Zgodnie z przewidywaniami mecz rozpoczął się od ataków Jedności, która szybko chciała zdobyć bramkę i kontrolować przebieg gry. Rymer jednak grał bardzo ostrożnie w defensywie i groźnie kontrował. W jednej z takich akcji Mateusz Sałbut mógł dać prowadzenie swojej drużynie, jednak bramkarz Jedności wyczuł intencje młodego zawodnika Rymera. W 34 minucie, po rzucie rożnym, piłka uderzyła w słupek i trafiła pod nogi Krzysztofa Wawrzyniaka, który skierował futbolówkę do siatki Rymera. Do przerwy wynik nie uległ zmianie. Drugie 45 minut to walka o każdą piłkę, dużo walki w środki pola, akcje skrzydłami i groźne strzały. W bramce Rymera dobrze sobie radził Michał Łagoda. Nie zawodziła również defensywa. Pierwszy sygnał do przyspieszenia gry ze strony niedobczyckiego KS dał Marcin Moskal, który odważnie wszedł pomiędzy dwóch graczy Jedności. Następnie groźnie uderzał Robert Sitko, jednak piłka minimalnie minęła słupek. W 75 minucie po dośrodkowaniu Rymera piłkę do własnej bramki skierował Łukasz Lewandowski. 9 minut później było już 2:1 dla Rymera, bo bramkarz z Przyszowic nie utrzymał piłki w rękach i formalności dopełnił Mateusz Marcol. Jedność rzuciła się do odrabiania strat, odsłaniając tym samym swoją defensywę. Rymer mógł podwyższyć wynik, ale brakło precyzji. W doliczonym czasie gry (5 minut) kotłowało się już pod bramką Michała Łagody. Na szczęście wynik nie uległ zmianie i zwycięstwo Rymera w Przyszowicach stał się faktem. To pierwsza porażka Jedności w rundzie wiosennej. KS Rymer obecnie plasuje się na 9 miejscu z 27 punktami. Punkt więcej ma inna rybnicka drużyna – rezerwy drugoligowego ROWu.

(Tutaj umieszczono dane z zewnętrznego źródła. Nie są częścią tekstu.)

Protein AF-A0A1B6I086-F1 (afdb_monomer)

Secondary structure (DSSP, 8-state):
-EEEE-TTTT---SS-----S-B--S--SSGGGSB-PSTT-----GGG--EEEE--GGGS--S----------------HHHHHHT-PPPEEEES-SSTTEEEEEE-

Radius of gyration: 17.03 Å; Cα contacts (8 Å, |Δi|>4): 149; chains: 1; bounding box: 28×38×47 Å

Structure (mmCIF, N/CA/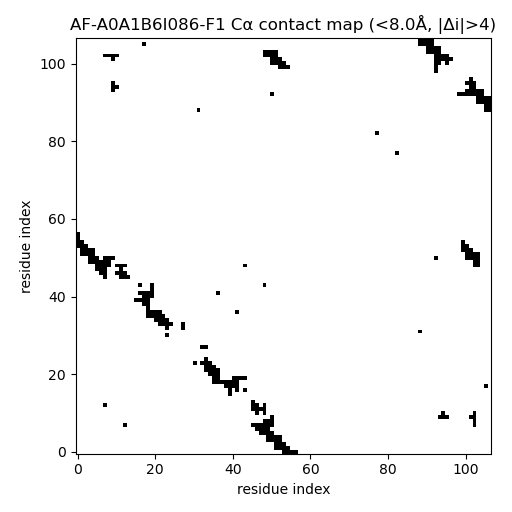C/O backbone):
data_AF-A0A1B6I086-F1
#
_entry.id   AF-A0A1B6I086-F1
#
loop_
_atom_site.group_PDB
_atom_site.id
_atom_site.type_symbol
_atom_site.label_atom_id
_atom_site.label_alt_id
_atom_site.label_comp_id
_atom_site.label_asym_id
_atom_site.label_entity_id
_atom_site.label_seq_id
_atom_site.pdbx_PDB_ins_code
_atom_site.Cartn_x
_atom_site.Cartn_y
_atom_site.Cartn_z
_atom_site.occupancy
_atom_site.B_iso_or_equiv
_atom_site.auth_seq_id
_atom_site.auth_comp_id
_atom_site.auth_asym_id
_atom_site.auth_atom_id
_atom_site.pdbx_PDB_model_num
ATOM 1 N N . ALA A 1 1 ? -8.166 -2.132 14.594 1.00 82.44 1 ALA A N 1
ATOM 2 C CA . ALA A 1 1 ? -6.741 -2.532 14.499 1.00 82.44 1 ALA A CA 1
ATOM 3 C C . ALA A 1 1 ? -6.466 -3.092 13.105 1.00 82.44 1 ALA A C 1
ATOM 5 O O . ALA A 1 1 ? -7.421 -3.461 12.431 1.00 82.44 1 ALA A O 1
ATOM 6 N N . VAL A 1 2 ? -5.211 -3.160 12.658 1.00 90.00 2 VAL A N 1
ATOM 7 C CA . VAL A 1 2 ? -4.838 -3.740 11.353 1.00 90.00 2 VAL A CA 1
ATOM 8 C C . VAL A 1 2 ? -3.719 -4.752 11.564 1.00 90.00 2 VAL A C 1
ATOM 10 O O . VAL A 1 2 ? -2.803 -4.492 12.341 1.00 90.00 2 VAL A O 1
ATOM 13 N N . LYS A 1 3 ? -3.789 -5.894 10.880 1.00 93.50 3 LYS A N 1
ATOM 14 C CA . LYS A 1 3 ? -2.704 -6.874 10.803 1.00 93.50 3 LYS A CA 1
ATOM 15 C C . LYS A 1 3 ? -2.186 -6.945 9.364 1.00 93.50 3 LYS A C 1
ATOM 17 O O . LYS A 1 3 ? -2.994 -7.206 8.472 1.00 93.50 3 LYS A O 1
ATOM 22 N N . PRO A 1 4 ? -0.878 -6.753 9.124 1.00 94.69 4 PRO A N 1
ATOM 23 C CA . PRO A 1 4 ? -0.304 -6.919 7.797 1.00 94.69 4 PRO A CA 1
ATOM 24 C C . PRO A 1 4 ? -0.185 -8.402 7.421 1.00 94.69 4 PRO A C 1
ATOM 26 O O . PRO A 1 4 ? 0.046 -9.267 8.270 1.00 94.69 4 PRO A O 1
ATOM 29 N N . THR A 1 5 ? -0.302 -8.687 6.130 1.00 96.44 5 THR A N 1
ATOM 30 C CA . THR A 1 5 ? 0.014 -9.975 5.506 1.00 96.44 5 THR A CA 1
ATOM 31 C C . THR A 1 5 ? 1.033 -9.759 4.394 1.00 96.44 5 THR A C 1
ATOM 33 O O . THR A 1 5 ? 1.017 -8.723 3.732 1.00 96.44 5 THR A O 1
ATOM 36 N N . HIS A 1 6 ? 1.876 -10.754 4.157 1.00 94.44 6 HIS A N 1
ATOM 37 C CA . HIS A 1 6 ? 2.946 -10.737 3.159 1.00 94.44 6 HIS A CA 1
ATOM 38 C C . HIS A 1 6 ? 2.785 -11.907 2.181 1.00 94.44 6 HIS A C 1
ATOM 40 O O . HIS A 1 6 ? 1.834 -12.687 2.283 1.00 94.44 6 HIS A O 1
ATOM 46 N N . SER A 1 7 ? 3.719 -12.016 1.238 1.00 95.38 7 SER A N 1
ATOM 47 C CA . SER A 1 7 ? 3.862 -13.165 0.343 1.00 95.38 7 SER A CA 1
ATOM 48 C C . SER A 1 7 ? 2.596 -13.499 -0.461 1.00 95.38 7 SER A C 1
ATOM 50 O O . SER A 1 7 ? 2.190 -14.659 -0.544 1.00 95.38 7 SER A O 1
ATOM 52 N N . ALA A 1 8 ? 1.926 -12.473 -0.998 1.00 95.12 8 ALA A N 1
ATOM 53 C CA . ALA A 1 8 ? 0.737 -12.617 -1.835 1.00 95.12 8 ALA A CA 1
ATOM 54 C C . ALA A 1 8 ? -0.382 -13.461 -1.195 1.00 95.12 8 ALA A C 1
ATOM 56 O O . ALA A 1 8 ? -1.104 -14.182 -1.884 1.00 95.12 8 ALA A O 1
ATOM 57 N N . HIS A 1 9 ? -0.576 -13.328 0.124 1.00 97.06 9 HIS A N 1
ATOM 58 C CA . HIS A 1 9 ? -1.596 -14.056 0.892 1.00 97.06 9 HIS A CA 1
ATOM 59 C C . HIS A 1 9 ? -3.008 -13.997 0.271 1.00 97.06 9 HIS A C 1
ATOM 61 O O . HIS A 1 9 ? -3.753 -14.974 0.305 1.00 97.06 9 HIS A O 1
ATOM 67 N N . PHE A 1 10 ? -3.374 -12.863 -0.335 1.00 96.31 10 PHE A N 1
ATOM 68 C CA . PHE A 1 10 ? -4.666 -12.651 -1.006 1.00 96.31 10 PHE A CA 1
ATOM 69 C C . PHE A 1 10 ? -4.572 -12.734 -2.541 1.00 96.31 10 PHE A C 1
ATOM 71 O O . PHE A 1 10 ? -5.391 -12.175 -3.277 1.00 96.31 10 PHE A O 1
ATOM 78 N N . GLY A 1 11 ? -3.547 -13.422 -3.035 1.00 93.88 11 GLY A N 1
ATOM 79 C CA . GLY A 1 11 ? -3.220 -13.562 -4.446 1.00 93.88 11 GLY A CA 1
ATOM 80 C C . GLY A 1 11 ? -2.227 -12.516 -4.947 1.00 93.88 11 GLY A C 1
ATOM 81 O O . GLY A 1 11 ? -2.010 -11.471 -4.329 1.00 93.88 11 GLY A O 1
ATOM 82 N N . GLN A 1 12 ? -1.659 -12.814 -6.110 1.00 90.12 12 GLN A N 1
ATOM 83 C CA . GLN A 1 12 ? -0.608 -12.041 -6.769 1.00 90.12 12 GLN A CA 1
ATOM 84 C C . GLN A 1 12 ? -1.130 -10.721 -7.361 1.00 90.12 12 GLN A C 1
ATOM 86 O O . GLN A 1 12 ? -2.317 -10.597 -7.693 1.00 90.12 12 GLN A O 1
ATOM 91 N N . VAL A 1 13 ? -0.238 -9.743 -7.537 1.00 84.06 13 VAL A N 1
ATOM 92 C CA . VAL A 1 13 ? -0.494 -8.568 -8.389 1.00 84.06 13 VAL A CA 1
ATOM 93 C C . VAL A 1 13 ? -0.128 -8.932 -9.821 1.00 84.06 13 VAL A C 1
ATOM 95 O O . VAL A 1 13 ? 0.859 -9.605 -10.050 1.00 84.06 13 VAL A O 1
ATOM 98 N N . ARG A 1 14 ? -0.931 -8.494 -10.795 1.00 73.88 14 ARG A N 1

JEDNOŚĆ PRZYSZOWICE – RYMER RYBNIK 1-2 (1-0)
1-0 34min. Krzysztof Wawrzyniak
1-1 75min. Łukasz Lewandowski (samobójcza)
1-2 84min. Mateusz Marcol
Jedność Przyszowice: Grzegorz Górka (85 Dariusz Widera) – Przemysław Pakuła, Piotr Szołtysek, Robert Szaruga (90 Łukasz Mandok), Mariusz Zabawczuk (46 Łukasz Lewandowski), Robert Wolniewicz, Krzysztof Wawrzyniak, Maciej Kiełtyka (65 Dawid Lewandowski), Dawid Mucha (46 Michał Fiedel), Rafał Hajok, Wojciech Walkowski (73 Kamil Przybylski)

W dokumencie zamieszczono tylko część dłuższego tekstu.